AltaRock’s announcement, meanwhile, signals potential reductions in the cost of enhanced geothermal systems (EGS), an innovative approach to engineering geothermal resources that involves drilling 4 miles into the Earth’s crust and artificially fracturing granite and other impermeable rocks.  These fractures are then connected to create an artificial reservoir in which water can be injected to create steam.  Significantly more expensive than traditional hydrothermal resources, EGS remains a highly speculative technology: just two small facilities are in operation today.

Although EGS is truly the wild west of energy speculation, its outsized long-term potential is what has investors like Google most excited about companies like AltaRock.  Outlined in a 2006 MIT report, entitled The Future of Geothermal Energy – Impact of Enhanced Geothermal Systems (EGS) on the United States in the 21st Century, EGS resources would allow for a decoupling of geothermal development from naturally occurring anomalies, greatly expanding the geographic range in which projects could be developed.

The MIT study projects that EGS and hydrothermal resources could supply roughly 140,000 times the total U.S. annual primary energy use in 2005 or all of the world’s current energy demand and then some.  And it’s probably cheap: the report concludes that EGS could be capable of producing electricity for as low as $0.039 per kWh less than the cost of coal-fired generation.

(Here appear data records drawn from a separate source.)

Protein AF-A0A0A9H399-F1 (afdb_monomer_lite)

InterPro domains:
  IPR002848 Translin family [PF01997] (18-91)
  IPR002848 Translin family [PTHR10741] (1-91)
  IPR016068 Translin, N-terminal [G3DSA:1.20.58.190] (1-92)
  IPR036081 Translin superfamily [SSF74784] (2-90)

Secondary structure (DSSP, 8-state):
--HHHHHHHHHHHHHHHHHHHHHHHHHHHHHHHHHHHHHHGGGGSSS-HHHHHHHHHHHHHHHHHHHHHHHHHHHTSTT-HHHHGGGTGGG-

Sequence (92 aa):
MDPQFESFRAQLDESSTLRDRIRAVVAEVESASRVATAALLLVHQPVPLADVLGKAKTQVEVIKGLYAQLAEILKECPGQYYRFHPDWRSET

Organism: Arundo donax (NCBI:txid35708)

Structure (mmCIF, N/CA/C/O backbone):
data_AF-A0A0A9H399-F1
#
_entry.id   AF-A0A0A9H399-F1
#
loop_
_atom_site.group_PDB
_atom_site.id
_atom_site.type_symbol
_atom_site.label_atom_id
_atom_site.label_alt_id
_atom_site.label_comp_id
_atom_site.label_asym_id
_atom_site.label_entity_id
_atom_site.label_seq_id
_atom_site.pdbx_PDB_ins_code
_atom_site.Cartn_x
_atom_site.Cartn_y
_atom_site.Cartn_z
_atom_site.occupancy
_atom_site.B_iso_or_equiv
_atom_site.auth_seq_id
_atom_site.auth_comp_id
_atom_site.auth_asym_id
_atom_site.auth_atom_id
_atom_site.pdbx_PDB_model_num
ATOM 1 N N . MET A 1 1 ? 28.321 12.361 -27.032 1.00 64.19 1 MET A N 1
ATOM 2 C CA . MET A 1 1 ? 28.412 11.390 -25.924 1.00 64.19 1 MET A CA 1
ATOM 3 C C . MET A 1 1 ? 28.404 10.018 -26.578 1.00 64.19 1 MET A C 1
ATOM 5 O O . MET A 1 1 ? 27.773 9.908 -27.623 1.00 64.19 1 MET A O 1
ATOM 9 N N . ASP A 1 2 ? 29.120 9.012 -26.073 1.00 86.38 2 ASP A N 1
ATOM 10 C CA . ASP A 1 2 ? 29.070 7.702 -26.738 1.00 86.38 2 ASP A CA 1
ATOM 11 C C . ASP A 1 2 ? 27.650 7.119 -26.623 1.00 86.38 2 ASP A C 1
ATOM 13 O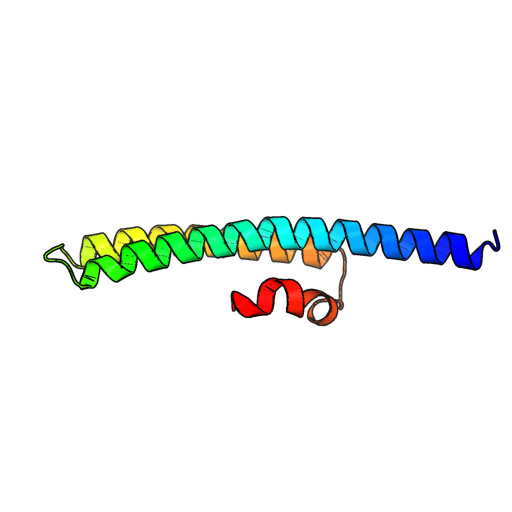 O . ASP A 1 2 ? 27.038 7.229 -25.555 1.00 86.38 2 ASP A O 1
ATOM 17 N N . PRO A 1 3 ? 27.117 6.481 -27.681 1.00 90.25 3 PRO A N 1
ATOM 18 C CA . PRO A 1 3 ? 25.734 5.987 -27.723 1.00 90.25 3 PRO A CA 1
ATOM 19 C C . PRO A 1 3 ? 25.404 5.014 -26.578 1.00 90.25 3 PRO A C 1
ATOM 21 O O . PRO A 1 3 ? 24.258 4.907 -26.144 1.00 90.25 3 PRO A O 1
ATOM 24 N N . GLN A 1 4 ? 26.422 4.342 -26.034 1.00 93.19 4 GLN A N 1
ATOM 25 C CA . GLN A 1 4 ? 26.297 3.480 -24.863 1.00 93.19 4 GLN A CA 1
ATOM 26 C C . GLN A 1 4 ? 25.884 4.252 -23.597 1.00 93.19 4 GLN A C 1
ATOM 28 O O . GLN A 1 4 ? 25.034 3.777 -22.845 1.00 93.19 4 GLN A O 1
ATOM 33 N N . PHE A 1 5 ? 26.441 5.445 -23.364 1.00 95.81 5 PHE A N 1
ATOM 34 C CA . PHE A 1 5 ? 26.084 6.269 -22.205 1.00 95.81 5 PHE A CA 1
ATOM 35 C C . PHE A 1 5 ? 24.689 6.873 -22.346 1.00 95.81 5 PHE A C 1
ATOM 37 O O . PHE A 1 5 ? 23.961 6.957 -21.360 1.00 95.81 5 PHE A O 1
ATOM 44 N N . GLU A 1 6 ? 24.292 7.250 -23.562 1.00 95.56 6 GLU A N 1
ATOM 45 C CA . GLU A 1 6 ? 22.943 7.759 -23.829 1.00 95.56 6 GLU A CA 1
ATOM 46 C C . GLU A 1 6 ? 21.885 6.680 -23.576 1.00 95.56 6 GLU A C 1
ATOM 48 O O . GLU A 1 6 ? 20.912 6.930 -22.863 1.00 95.56 6 GLU A O 1
ATOM 53 N N . SER A 1 7 ? 22.122 5.457 -24.067 1.00 95.12 7 SER A N 1
ATOM 54 C CA . SER A 1 7 ? 21.253 4.309 -23.794 1.00 95.12 7 SER A CA 1
ATOM 55 C C . SER A 1 7 ? 21.189 3.972 -22.304 1.00 95.12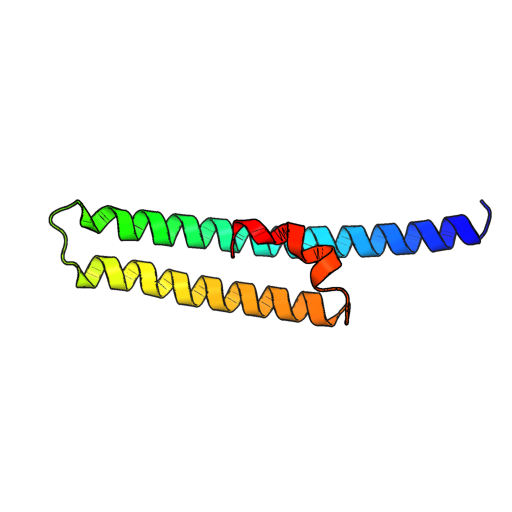 7 SER A C 1
ATOM 57 O O . SER A 1 7 ? 20.111 3.666 -21.798 1.00 95.12 7 SER A O 1
ATOM 59 N N . PHE A 1 8 ? 22.320 4.005 -21.596 1.00 95.50 8 PHE A N 1
ATOM 60 C CA . PHE A 1 8 ? 22.345 3.714 -20.164 1.00 95.50 8 PHE A CA 1
ATOM 61 C C . PHE A 1 8 ? 21.601 4.781 -19.354 1.00 95.50 8 PHE A C 1
ATOM 63 O O . PHE A 1 8 ? 20.843 4.450 -18.443 1.00 95.50 8 PHE A O 1
ATOM 70 N N . ARG A 1 9 ? 21.752 6.060 -19.718 1.00 95.88 9 ARG A N 1
ATOM 71 C CA . ARG A 1 9 ? 21.013 7.161 -19.090 1.00 95.88 9 ARG A CA 1
ATOM 72 C C . ARG A 1 9 ? 19.504 6.990 -19.253 1.00 95.88 9 ARG A C 1
ATOM 74 O O . ARG A 1 9 ? 18.793 7.072 -18.260 1.00 95.88 9 ARG A O 1
ATOM 81 N N . ALA A 1 10 ? 19.036 6.658 -20.456 1.00 95.06 10 ALA A N 1
ATOM 82 C CA . ALA A 1 10 ? 17.614 6.416 -20.700 1.00 95.06 10 ALA A CA 1
ATOM 83 C C . ALA A 1 10 ? 17.044 5.295 -19.805 1.00 95.06 10 ALA A C 1
ATOM 85 O O . ALA A 1 10 ? 15.970 5.452 -19.230 1.00 95.06 10 ALA A O 1
ATOM 86 N N . GLN A 1 11 ? 17.791 4.200 -19.612 1.00 93.69 11 GLN A N 1
ATOM 87 C CA . GLN A 1 11 ? 17.390 3.109 -18.710 1.00 93.69 11 GLN A CA 1
ATOM 88 C C . GLN A 1 11 ? 17.333 3.545 -17.235 1.00 93.69 11 GLN A C 1
ATOM 90 O O . GLN A 1 11 ? 16.475 3.086 -16.476 1.00 93.69 11 GLN A O 1
ATOM 95 N N . LEU A 1 12 ? 18.249 4.417 -16.799 1.00 95.38 12 LEU A N 1
ATOM 96 C CA . LEU A 1 12 ? 18.228 4.970 -15.443 1.00 95.38 12 LEU A CA 1
ATOM 97 C C . LEU A 1 12 ? 17.034 5.902 -15.226 1.00 95.38 12 LEU A C 1
ATOM 99 O O . LEU A 1 12 ? 16.388 5.802 -14.183 1.00 95.38 12 LEU A O 1
ATOM 103 N N . ASP A 1 13 ? 16.720 6.751 -16.202 1.00 96.38 13 ASP A N 1
ATOM 104 C CA . ASP A 1 13 ? 15.594 7.689 -16.140 1.00 96.38 13 ASP A CA 1
ATOM 105 C C . ASP A 1 13 ? 14.250 6.942 -16.064 1.00 96.38 13 ASP A C 1
ATOM 107 O O . ASP A 1 13 ? 13.388 7.264 -15.238 1.00 96.38 13 ASP A O 1
ATOM 111 N N . GLU A 1 14 ? 14.096 5.874 -16.851 1.00 93.50 14 GLU A N 1
ATOM 112 C CA . GLU A 1 14 ? 12.942 4.972 -16.780 1.00 93.50 14 GLU A CA 1
ATOM 113 C C . GLU A 1 14 ? 12.854 4.290 -15.405 1.00 93.50 14 GLU A C 1
ATOM 115 O O . GLU A 1 14 ? 11.808 4.312 -14.749 1.00 93.50 14 GLU A O 1
ATOM 120 N N . SER A 1 15 ? 13.978 3.758 -14.904 1.00 93.56 15 SER A N 1
ATOM 121 C CA . SER A 1 15 ? 14.029 3.147 -13.573 1.00 93.56 15 SER A CA 1
ATOM 122 C C . SER A 1 15 ? 13.735 4.148 -12.451 1.00 93.56 15 SER A C 1
ATOM 124 O O . SER A 1 15 ? 13.226 3.721 -11.413 1.00 93.56 15 SER A O 1
ATOM 126 N N . SER A 1 16 ? 14.079 5.430 -12.605 1.00 94.81 16 SER A N 1
ATOM 127 C CA . SER A 1 16 ? 13.767 6.481 -11.629 1.00 94.81 16 SER A CA 1
ATOM 128 C C . SER A 1 16 ? 12.276 6.781 -11.623 1.00 94.81 16 SER A C 1
ATOM 130 O O . SER A 1 16 ? 11.644 6.725 -10.571 1.00 94.81 16 SER A O 1
ATOM 132 N N . THR A 1 17 ? 11.701 6.988 -12.808 1.00 95.69 17 THR A N 1
ATOM 133 C CA . THR A 1 17 ? 10.268 7.253 -12.983 1.00 95.69 17 THR A CA 1
ATOM 134 C C . THR A 1 17 ? 9.417 6.137 -12.374 1.00 95.69 17 THR A C 1
ATOM 136 O O . THR A 1 17 ? 8.412 6.392 -11.709 1.00 95.69 17 THR A O 1
ATOM 139 N N . LEU A 1 18 ? 9.843 4.881 -12.545 1.00 95.12 18 LEU A N 1
ATOM 140 C CA . LEU A 1 18 ? 9.173 3.734 -11.940 1.00 95.12 18 LEU A CA 1
ATOM 141 C C . LEU A 1 18 ? 9.237 3.760 -10.405 1.00 95.12 18 LEU A C 1
ATOM 143 O O . LEU A 1 18 ? 8.220 3.532 -9.750 1.00 95.12 18 LEU A O 1
ATOM 147 N N . ARG A 1 19 ? 10.401 4.079 -9.818 1.00 96.12 19 ARG A N 1
ATOM 148 C CA . ARG A 1 19 ? 10.534 4.215 -8.357 1.00 96.12 19 ARG A CA 1
ATOM 149 C C . ARG A 1 19 ? 9.656 5.328 -7.807 1.00 96.12 19 ARG A C 1
ATOM 151 O O . ARG A 1 19 ? 9.075 5.150 -6.745 1.00 96.12 19 ARG A O 1
ATOM 158 N N . ASP A 1 20 ? 9.535 6.446 -8.510 1.00 97.50 20 ASP A N 1
ATOM 159 C CA . ASP A 1 20 ? 8.714 7.566 -8.048 1.00 97.50 20 ASP A CA 1
ATOM 160 C C . ASP A 1 20 ? 7.228 7.188 -8.004 1.00 97.50 20 ASP A C 1
ATOM 162 O O . ASP A 1 20 ? 6.538 7.480 -7.027 1.00 97.50 20 ASP A O 1
ATOM 166 N N . ARG A 1 21 ? 6.752 6.428 -8.998 1.00 97.69 21 ARG A N 1
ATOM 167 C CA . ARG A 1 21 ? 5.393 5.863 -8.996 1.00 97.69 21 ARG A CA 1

In the meantime, innovations around conventional geothermal resources are also pushing geothermal power into the 21st century.  Simbol Materials, a California-based startup, is piggy-backing on geothermal development in the geothermal-rich Salton Sea field, with plans to extract lithium from geothermal brine for use in innovative battery applications like electric cars.  Plans to lay undersea cables from Iceland, a geothermal power leader which sits atop more potential than it can consume, would provide a renewable power source to Scotland.  Similar proposals have been floated among island nations throughout the Caribbean and South Pacific.

Pike Research’s Geothermal Power Projects report shows that conventional (hydrothermal) development has expanded from just 26 countries in 2010 to 64 at the start of 2013.  With 567 named projects identified worldwide, the geothermal industry is looking more and more like a dormant volcano beginning to stir.